Problem to solve -
Lines to return, exactly: from the line with "ATOM 270 C C . LEU A 1 34 ? -7.341 0.217" to the line with "ATOM 318 N N" in the entries below, both included.

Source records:

════════

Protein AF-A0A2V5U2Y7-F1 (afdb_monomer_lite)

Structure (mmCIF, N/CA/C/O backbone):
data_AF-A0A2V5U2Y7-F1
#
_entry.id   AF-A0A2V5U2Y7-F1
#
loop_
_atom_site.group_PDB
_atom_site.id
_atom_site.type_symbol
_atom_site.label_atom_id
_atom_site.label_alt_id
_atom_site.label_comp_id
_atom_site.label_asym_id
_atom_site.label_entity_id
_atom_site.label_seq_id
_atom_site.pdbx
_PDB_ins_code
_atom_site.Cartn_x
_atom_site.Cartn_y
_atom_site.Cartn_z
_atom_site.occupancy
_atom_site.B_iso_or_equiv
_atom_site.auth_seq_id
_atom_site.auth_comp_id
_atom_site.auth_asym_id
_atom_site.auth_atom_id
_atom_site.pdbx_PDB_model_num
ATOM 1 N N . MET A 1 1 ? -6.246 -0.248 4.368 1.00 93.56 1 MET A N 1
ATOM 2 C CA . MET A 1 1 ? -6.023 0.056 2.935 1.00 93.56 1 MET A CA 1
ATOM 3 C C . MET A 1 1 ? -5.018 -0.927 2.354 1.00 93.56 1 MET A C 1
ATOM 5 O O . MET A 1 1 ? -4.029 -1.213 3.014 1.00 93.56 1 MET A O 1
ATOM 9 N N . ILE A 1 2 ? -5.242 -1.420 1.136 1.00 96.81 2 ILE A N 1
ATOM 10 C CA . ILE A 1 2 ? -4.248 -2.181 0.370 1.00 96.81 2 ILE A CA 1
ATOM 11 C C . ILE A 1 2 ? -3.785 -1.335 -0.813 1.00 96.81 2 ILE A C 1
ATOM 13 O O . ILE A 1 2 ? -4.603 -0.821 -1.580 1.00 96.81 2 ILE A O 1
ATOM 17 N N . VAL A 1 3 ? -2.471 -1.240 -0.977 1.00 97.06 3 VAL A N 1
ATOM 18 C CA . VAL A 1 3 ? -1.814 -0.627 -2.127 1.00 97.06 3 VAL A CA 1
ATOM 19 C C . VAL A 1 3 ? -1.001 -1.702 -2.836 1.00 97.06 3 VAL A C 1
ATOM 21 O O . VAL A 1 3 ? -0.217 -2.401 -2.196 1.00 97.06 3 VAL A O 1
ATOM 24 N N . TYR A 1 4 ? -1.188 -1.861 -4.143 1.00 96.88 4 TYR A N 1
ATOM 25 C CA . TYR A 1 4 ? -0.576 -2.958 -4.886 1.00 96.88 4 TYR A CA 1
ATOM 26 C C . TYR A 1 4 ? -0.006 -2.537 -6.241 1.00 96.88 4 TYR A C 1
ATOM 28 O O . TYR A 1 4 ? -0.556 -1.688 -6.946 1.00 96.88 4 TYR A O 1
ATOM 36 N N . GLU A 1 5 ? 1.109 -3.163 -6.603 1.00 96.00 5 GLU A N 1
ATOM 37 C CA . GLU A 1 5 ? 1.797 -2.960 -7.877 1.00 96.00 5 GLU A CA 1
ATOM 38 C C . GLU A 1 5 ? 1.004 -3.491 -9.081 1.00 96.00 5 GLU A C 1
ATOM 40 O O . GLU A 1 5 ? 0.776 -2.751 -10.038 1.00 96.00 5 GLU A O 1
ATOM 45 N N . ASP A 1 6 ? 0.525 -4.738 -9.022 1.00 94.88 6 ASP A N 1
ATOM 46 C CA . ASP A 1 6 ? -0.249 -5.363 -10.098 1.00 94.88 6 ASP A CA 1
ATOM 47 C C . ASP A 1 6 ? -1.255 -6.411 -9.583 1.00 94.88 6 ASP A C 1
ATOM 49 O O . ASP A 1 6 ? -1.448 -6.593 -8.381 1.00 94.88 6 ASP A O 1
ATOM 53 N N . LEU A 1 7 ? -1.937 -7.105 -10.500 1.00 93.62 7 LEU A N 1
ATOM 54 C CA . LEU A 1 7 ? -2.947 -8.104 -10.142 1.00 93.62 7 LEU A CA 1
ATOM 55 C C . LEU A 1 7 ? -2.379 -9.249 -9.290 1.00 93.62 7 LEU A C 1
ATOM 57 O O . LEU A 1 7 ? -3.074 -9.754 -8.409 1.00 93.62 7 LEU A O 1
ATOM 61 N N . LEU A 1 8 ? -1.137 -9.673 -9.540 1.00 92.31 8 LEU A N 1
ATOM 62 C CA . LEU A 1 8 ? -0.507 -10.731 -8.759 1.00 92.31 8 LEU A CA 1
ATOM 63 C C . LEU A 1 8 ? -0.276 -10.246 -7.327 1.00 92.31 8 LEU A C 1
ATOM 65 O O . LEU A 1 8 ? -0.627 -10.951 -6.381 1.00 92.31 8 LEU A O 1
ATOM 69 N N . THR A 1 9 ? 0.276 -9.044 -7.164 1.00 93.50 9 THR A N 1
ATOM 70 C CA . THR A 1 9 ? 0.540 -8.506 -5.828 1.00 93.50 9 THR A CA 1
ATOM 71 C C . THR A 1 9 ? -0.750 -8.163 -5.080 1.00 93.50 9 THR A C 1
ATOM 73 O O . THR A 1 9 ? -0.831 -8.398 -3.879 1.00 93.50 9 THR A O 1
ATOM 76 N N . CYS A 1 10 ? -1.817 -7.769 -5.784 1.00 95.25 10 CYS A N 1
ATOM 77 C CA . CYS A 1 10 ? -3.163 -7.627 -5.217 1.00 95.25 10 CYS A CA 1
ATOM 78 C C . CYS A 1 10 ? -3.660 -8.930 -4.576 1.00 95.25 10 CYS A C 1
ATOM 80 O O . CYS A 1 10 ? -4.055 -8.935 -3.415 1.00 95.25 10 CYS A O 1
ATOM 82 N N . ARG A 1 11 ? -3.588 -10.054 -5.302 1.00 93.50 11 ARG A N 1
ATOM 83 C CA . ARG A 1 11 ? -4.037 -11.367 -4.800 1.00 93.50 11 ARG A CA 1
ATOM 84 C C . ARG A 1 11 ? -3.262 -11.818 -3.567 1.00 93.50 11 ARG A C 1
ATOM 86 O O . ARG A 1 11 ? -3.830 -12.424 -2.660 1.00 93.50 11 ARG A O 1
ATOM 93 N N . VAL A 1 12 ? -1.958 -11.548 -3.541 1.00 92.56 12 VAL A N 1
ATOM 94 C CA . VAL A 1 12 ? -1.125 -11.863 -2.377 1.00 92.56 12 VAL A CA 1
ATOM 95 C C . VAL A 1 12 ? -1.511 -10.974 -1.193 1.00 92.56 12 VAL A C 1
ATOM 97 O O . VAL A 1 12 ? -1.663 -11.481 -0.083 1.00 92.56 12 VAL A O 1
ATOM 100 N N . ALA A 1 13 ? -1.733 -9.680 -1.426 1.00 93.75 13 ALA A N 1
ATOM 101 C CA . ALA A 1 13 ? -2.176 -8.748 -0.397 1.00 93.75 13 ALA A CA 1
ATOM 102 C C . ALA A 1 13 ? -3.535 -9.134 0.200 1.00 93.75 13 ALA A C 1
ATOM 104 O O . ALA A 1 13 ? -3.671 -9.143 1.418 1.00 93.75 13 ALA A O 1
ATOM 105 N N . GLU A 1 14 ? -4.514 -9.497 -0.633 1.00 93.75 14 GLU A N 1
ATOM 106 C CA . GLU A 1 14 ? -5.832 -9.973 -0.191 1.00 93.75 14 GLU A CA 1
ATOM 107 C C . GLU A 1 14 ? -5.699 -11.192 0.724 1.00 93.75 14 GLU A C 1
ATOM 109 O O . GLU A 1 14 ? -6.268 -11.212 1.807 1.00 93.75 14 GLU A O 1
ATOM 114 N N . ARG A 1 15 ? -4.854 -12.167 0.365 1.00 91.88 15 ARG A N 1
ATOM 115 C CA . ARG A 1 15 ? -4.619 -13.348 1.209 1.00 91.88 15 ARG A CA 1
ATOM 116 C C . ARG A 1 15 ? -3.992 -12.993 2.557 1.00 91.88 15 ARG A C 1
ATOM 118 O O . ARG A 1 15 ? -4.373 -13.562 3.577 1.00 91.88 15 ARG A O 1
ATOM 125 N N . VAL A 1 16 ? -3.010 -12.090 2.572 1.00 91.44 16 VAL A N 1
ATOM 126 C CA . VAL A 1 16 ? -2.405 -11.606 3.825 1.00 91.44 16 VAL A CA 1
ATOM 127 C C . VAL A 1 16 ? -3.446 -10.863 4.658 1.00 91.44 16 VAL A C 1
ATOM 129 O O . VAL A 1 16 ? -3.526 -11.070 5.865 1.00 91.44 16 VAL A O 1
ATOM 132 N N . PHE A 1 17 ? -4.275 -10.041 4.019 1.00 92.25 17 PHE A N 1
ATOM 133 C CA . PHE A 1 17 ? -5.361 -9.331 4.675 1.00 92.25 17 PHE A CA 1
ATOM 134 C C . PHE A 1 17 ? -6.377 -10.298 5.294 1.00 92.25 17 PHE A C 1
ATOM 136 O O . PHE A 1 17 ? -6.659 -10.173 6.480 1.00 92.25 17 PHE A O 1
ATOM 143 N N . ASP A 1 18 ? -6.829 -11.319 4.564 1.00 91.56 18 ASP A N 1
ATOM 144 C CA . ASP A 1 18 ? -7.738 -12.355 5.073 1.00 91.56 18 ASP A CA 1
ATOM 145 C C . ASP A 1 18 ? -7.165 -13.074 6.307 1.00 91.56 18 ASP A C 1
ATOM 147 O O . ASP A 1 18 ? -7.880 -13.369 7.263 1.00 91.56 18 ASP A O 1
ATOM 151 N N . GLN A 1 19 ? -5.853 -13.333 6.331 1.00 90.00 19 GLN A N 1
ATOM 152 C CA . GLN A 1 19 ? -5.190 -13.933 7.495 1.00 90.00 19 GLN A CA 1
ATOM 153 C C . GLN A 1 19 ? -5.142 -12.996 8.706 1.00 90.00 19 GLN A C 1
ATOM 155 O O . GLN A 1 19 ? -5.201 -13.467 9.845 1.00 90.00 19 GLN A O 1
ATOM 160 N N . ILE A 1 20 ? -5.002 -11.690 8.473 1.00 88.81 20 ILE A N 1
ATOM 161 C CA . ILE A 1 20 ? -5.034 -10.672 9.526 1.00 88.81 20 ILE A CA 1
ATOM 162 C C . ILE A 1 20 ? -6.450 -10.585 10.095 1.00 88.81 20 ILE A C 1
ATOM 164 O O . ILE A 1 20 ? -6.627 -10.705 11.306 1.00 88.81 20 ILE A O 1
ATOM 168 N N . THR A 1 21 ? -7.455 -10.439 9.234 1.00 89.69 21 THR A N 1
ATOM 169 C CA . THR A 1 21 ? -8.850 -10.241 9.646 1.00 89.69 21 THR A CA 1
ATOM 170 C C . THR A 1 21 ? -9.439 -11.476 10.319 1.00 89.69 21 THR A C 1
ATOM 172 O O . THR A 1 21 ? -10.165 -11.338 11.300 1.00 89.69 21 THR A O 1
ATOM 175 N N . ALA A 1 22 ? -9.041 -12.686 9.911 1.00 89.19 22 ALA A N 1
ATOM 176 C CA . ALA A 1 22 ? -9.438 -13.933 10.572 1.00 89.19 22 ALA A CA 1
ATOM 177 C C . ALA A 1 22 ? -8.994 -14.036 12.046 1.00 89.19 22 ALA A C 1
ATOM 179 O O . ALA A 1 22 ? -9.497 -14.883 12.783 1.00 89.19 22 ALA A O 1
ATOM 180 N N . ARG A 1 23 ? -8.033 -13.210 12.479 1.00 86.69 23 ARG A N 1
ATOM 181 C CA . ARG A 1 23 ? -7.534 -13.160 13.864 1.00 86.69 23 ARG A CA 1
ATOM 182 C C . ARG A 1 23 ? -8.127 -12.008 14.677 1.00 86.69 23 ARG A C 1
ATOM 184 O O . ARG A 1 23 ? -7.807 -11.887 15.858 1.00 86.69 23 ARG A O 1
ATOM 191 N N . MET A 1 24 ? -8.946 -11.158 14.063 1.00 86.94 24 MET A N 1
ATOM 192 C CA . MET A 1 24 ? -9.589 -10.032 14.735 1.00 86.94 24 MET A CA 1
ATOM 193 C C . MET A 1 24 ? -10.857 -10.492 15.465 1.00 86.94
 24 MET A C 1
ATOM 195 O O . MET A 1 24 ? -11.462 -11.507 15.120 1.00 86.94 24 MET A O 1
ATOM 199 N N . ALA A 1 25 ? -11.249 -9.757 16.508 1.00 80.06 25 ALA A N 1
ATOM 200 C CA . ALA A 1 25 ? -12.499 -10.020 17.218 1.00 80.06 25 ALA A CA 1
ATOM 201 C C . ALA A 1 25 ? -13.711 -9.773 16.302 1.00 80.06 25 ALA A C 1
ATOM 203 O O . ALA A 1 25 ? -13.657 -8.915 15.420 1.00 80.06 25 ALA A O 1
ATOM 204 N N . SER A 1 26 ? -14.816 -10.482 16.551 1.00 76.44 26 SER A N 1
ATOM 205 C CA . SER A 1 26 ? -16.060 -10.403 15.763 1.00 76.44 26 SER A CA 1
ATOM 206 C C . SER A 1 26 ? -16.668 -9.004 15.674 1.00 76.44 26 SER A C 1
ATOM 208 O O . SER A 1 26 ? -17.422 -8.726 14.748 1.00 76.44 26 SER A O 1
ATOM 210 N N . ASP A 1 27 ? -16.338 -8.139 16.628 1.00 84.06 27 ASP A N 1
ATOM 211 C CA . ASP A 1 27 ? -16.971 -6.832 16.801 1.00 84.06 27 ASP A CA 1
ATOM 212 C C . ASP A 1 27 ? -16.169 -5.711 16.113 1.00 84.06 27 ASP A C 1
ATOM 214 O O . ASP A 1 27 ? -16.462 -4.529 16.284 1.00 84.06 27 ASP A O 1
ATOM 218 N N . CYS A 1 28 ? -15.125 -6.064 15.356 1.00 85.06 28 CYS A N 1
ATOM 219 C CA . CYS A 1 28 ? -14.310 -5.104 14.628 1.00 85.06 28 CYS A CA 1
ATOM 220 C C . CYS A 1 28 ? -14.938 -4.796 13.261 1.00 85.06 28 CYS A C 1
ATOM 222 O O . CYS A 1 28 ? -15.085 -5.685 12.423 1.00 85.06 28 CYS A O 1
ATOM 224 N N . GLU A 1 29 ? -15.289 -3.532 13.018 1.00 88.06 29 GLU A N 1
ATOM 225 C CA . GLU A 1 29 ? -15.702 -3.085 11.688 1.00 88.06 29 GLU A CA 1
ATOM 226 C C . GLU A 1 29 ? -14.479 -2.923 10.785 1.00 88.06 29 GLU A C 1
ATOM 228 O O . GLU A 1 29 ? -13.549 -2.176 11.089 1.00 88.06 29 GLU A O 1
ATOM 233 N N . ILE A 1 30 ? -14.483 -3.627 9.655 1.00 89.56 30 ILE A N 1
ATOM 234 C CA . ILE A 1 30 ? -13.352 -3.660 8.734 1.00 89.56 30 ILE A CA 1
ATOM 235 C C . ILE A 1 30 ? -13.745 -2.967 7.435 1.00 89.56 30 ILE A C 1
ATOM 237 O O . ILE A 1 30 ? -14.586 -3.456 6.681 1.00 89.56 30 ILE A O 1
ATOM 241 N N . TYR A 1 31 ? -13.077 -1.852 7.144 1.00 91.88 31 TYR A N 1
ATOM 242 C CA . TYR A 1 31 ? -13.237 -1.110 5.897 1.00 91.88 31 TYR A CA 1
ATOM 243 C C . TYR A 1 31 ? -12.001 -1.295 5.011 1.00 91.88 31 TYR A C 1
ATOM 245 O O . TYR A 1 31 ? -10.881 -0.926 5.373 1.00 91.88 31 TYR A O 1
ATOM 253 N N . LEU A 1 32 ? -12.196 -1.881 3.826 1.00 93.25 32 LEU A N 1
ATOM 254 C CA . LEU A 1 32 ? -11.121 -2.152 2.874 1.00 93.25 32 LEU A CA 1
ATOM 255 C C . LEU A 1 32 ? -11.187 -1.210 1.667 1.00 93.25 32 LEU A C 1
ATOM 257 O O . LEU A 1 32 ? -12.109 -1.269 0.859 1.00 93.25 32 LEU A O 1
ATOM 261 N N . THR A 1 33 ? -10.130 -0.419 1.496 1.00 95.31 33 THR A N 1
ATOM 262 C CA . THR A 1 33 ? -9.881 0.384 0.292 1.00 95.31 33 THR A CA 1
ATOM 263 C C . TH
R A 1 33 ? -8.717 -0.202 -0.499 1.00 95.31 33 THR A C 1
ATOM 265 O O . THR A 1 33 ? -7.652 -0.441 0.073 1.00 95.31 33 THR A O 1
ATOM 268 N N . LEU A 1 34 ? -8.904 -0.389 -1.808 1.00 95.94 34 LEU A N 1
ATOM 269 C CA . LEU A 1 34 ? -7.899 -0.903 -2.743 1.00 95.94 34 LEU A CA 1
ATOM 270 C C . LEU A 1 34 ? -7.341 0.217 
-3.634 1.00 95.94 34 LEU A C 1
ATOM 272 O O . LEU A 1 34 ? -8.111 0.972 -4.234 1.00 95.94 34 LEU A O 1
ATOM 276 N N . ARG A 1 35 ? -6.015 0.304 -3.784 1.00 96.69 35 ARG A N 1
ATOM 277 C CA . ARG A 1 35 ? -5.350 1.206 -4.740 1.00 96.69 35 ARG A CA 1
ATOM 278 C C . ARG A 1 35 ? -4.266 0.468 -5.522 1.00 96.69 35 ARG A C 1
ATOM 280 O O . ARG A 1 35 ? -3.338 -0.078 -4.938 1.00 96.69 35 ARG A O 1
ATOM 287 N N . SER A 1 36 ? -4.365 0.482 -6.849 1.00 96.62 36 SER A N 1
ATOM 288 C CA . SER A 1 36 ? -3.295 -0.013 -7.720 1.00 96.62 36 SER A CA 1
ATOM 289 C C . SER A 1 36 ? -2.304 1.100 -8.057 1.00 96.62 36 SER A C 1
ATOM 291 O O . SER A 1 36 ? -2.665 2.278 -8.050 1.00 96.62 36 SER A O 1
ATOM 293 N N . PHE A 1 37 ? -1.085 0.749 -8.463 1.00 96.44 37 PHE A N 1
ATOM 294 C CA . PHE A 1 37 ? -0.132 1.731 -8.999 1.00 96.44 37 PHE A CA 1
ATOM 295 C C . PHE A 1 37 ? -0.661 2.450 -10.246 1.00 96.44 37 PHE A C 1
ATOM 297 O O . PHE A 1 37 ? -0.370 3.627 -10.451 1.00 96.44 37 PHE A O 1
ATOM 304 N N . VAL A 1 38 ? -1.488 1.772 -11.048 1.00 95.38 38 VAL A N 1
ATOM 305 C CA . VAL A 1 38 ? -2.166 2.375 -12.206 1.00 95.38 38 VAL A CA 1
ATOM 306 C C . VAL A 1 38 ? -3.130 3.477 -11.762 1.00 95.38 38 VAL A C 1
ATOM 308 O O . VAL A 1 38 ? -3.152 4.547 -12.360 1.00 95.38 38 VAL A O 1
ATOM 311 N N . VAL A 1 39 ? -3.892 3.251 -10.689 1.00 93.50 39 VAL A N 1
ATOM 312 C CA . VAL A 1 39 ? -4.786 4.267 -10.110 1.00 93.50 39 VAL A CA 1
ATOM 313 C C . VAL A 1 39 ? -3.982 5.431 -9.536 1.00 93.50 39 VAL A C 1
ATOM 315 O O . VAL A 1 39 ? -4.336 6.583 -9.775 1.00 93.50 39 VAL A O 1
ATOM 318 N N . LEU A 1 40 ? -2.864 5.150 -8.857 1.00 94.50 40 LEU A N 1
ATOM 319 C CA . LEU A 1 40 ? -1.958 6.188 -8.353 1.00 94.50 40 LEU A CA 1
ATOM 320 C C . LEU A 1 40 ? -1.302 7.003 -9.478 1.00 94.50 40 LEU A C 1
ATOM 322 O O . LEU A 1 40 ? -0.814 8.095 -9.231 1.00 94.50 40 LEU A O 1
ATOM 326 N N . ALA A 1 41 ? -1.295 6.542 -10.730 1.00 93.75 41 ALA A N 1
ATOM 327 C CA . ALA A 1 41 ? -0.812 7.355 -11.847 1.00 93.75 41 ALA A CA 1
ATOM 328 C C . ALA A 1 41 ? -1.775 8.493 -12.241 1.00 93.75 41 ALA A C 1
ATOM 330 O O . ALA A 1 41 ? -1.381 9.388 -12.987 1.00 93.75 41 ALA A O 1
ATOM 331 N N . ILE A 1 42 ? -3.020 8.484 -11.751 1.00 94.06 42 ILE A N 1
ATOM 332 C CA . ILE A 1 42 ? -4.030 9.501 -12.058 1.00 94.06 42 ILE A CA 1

════════

Solution for this problem -
ATOM 270 C C . LEU A 1 34 ? -7.341 0.217 
-3.634 1.00 95.94 34 LEU A C 1
ATOM 272 O O . LEU A 1 34 ? -8.111 0.972 -4.234 1.00 95.94 34 LEU A O 1
ATOM 276 N N . ARG A 1 35 ? -6.015 0.304 -3.784 1.00 96.69 35 ARG A N 1
ATOM 277 C CA . ARG A 1 35 ? -5.350 1.206 -4.740 1.00 96.69 35 ARG A CA 1
ATOM 278 C C . ARG A 1 35 ? -4.266 0.468 -5.522 1.00 96.69 35 ARG A C 1
ATOM 280 O O . ARG A 1 35 ? -3.338 -0.078 -4.938 1.00 96.69 35 ARG A O 1
ATOM 287 N N . SER A 1 36 ? -4.365 0.482 -6.849 1.00 96.62 36 SER A N 1
ATOM 288 C CA . SER A 1 36 ? -3.295 -0.013 -7.720 1.00 96.62 36 SER A CA 1
ATOM 289 C C . SER A 1 36 ? -2.304 1.100 -8.057 1.00 96.62 36 SER A C 1
ATOM 291 O O . SER A 1 36 ? -2.665 2.278 -8.050 1.00 96.62 36 SER A O 1
ATOM 293 N N . PHE A 1 37 ? -1.085 0.749 -8.463 1.00 96.44 37 PHE A N 1
ATOM 294 C CA . PHE A 1 37 ? -0.132 1.731 -8.999 1.00 96.44 37 PHE A CA 1
ATOM 295 C C . PHE A 1 37 ? -0.661 2.450 -10.246 1.00 96.44 37 PHE A C 1
ATOM 297 O O . PHE A 1 37 ? -0.370 3.627 -10.451 1.00 96.44 37 PHE A O 1
ATOM 304 N N . VAL A 1 38 ? -1.488 1.772 -11.048 1.00 95.38 38 VAL A N 1
ATOM 305 C CA . VAL A 1 38 ? -2.166 2.375 -12.206 1.00 95.38 38 VAL A CA 1
ATOM 306 C C . VAL A 1 38 ? -3.130 3.477 -11.762 1.00 95.38 38 VAL A C 1
ATOM 308 O O . VAL A 1 38 ? -3.152 4.547 -12.360 1.00 95.38 38 VAL A O 1
ATOM 311 N N . VAL A 1 39 ? -3.892 3.251 -10.689 1.00 93.50 39 VAL A N 1
ATOM 312 C CA . VAL A 1 39 ? -4.786 4.267 -10.110 1.00 93.50 39 VAL A CA 1
ATOM 313 C C . VAL A 1 39 ? -3.982 5.431 -9.536 1.00 93.50 39 VAL A C 1
ATOM 315 O O . VAL A 1 39 ? -4.336 6.583 -9.775 1.00 93.50 39 VAL A O 1
ATOM 318 N N . LEU A 1 40 ? -2.864 5.150 -8.857 1.00 94.50 40 LEU A N 1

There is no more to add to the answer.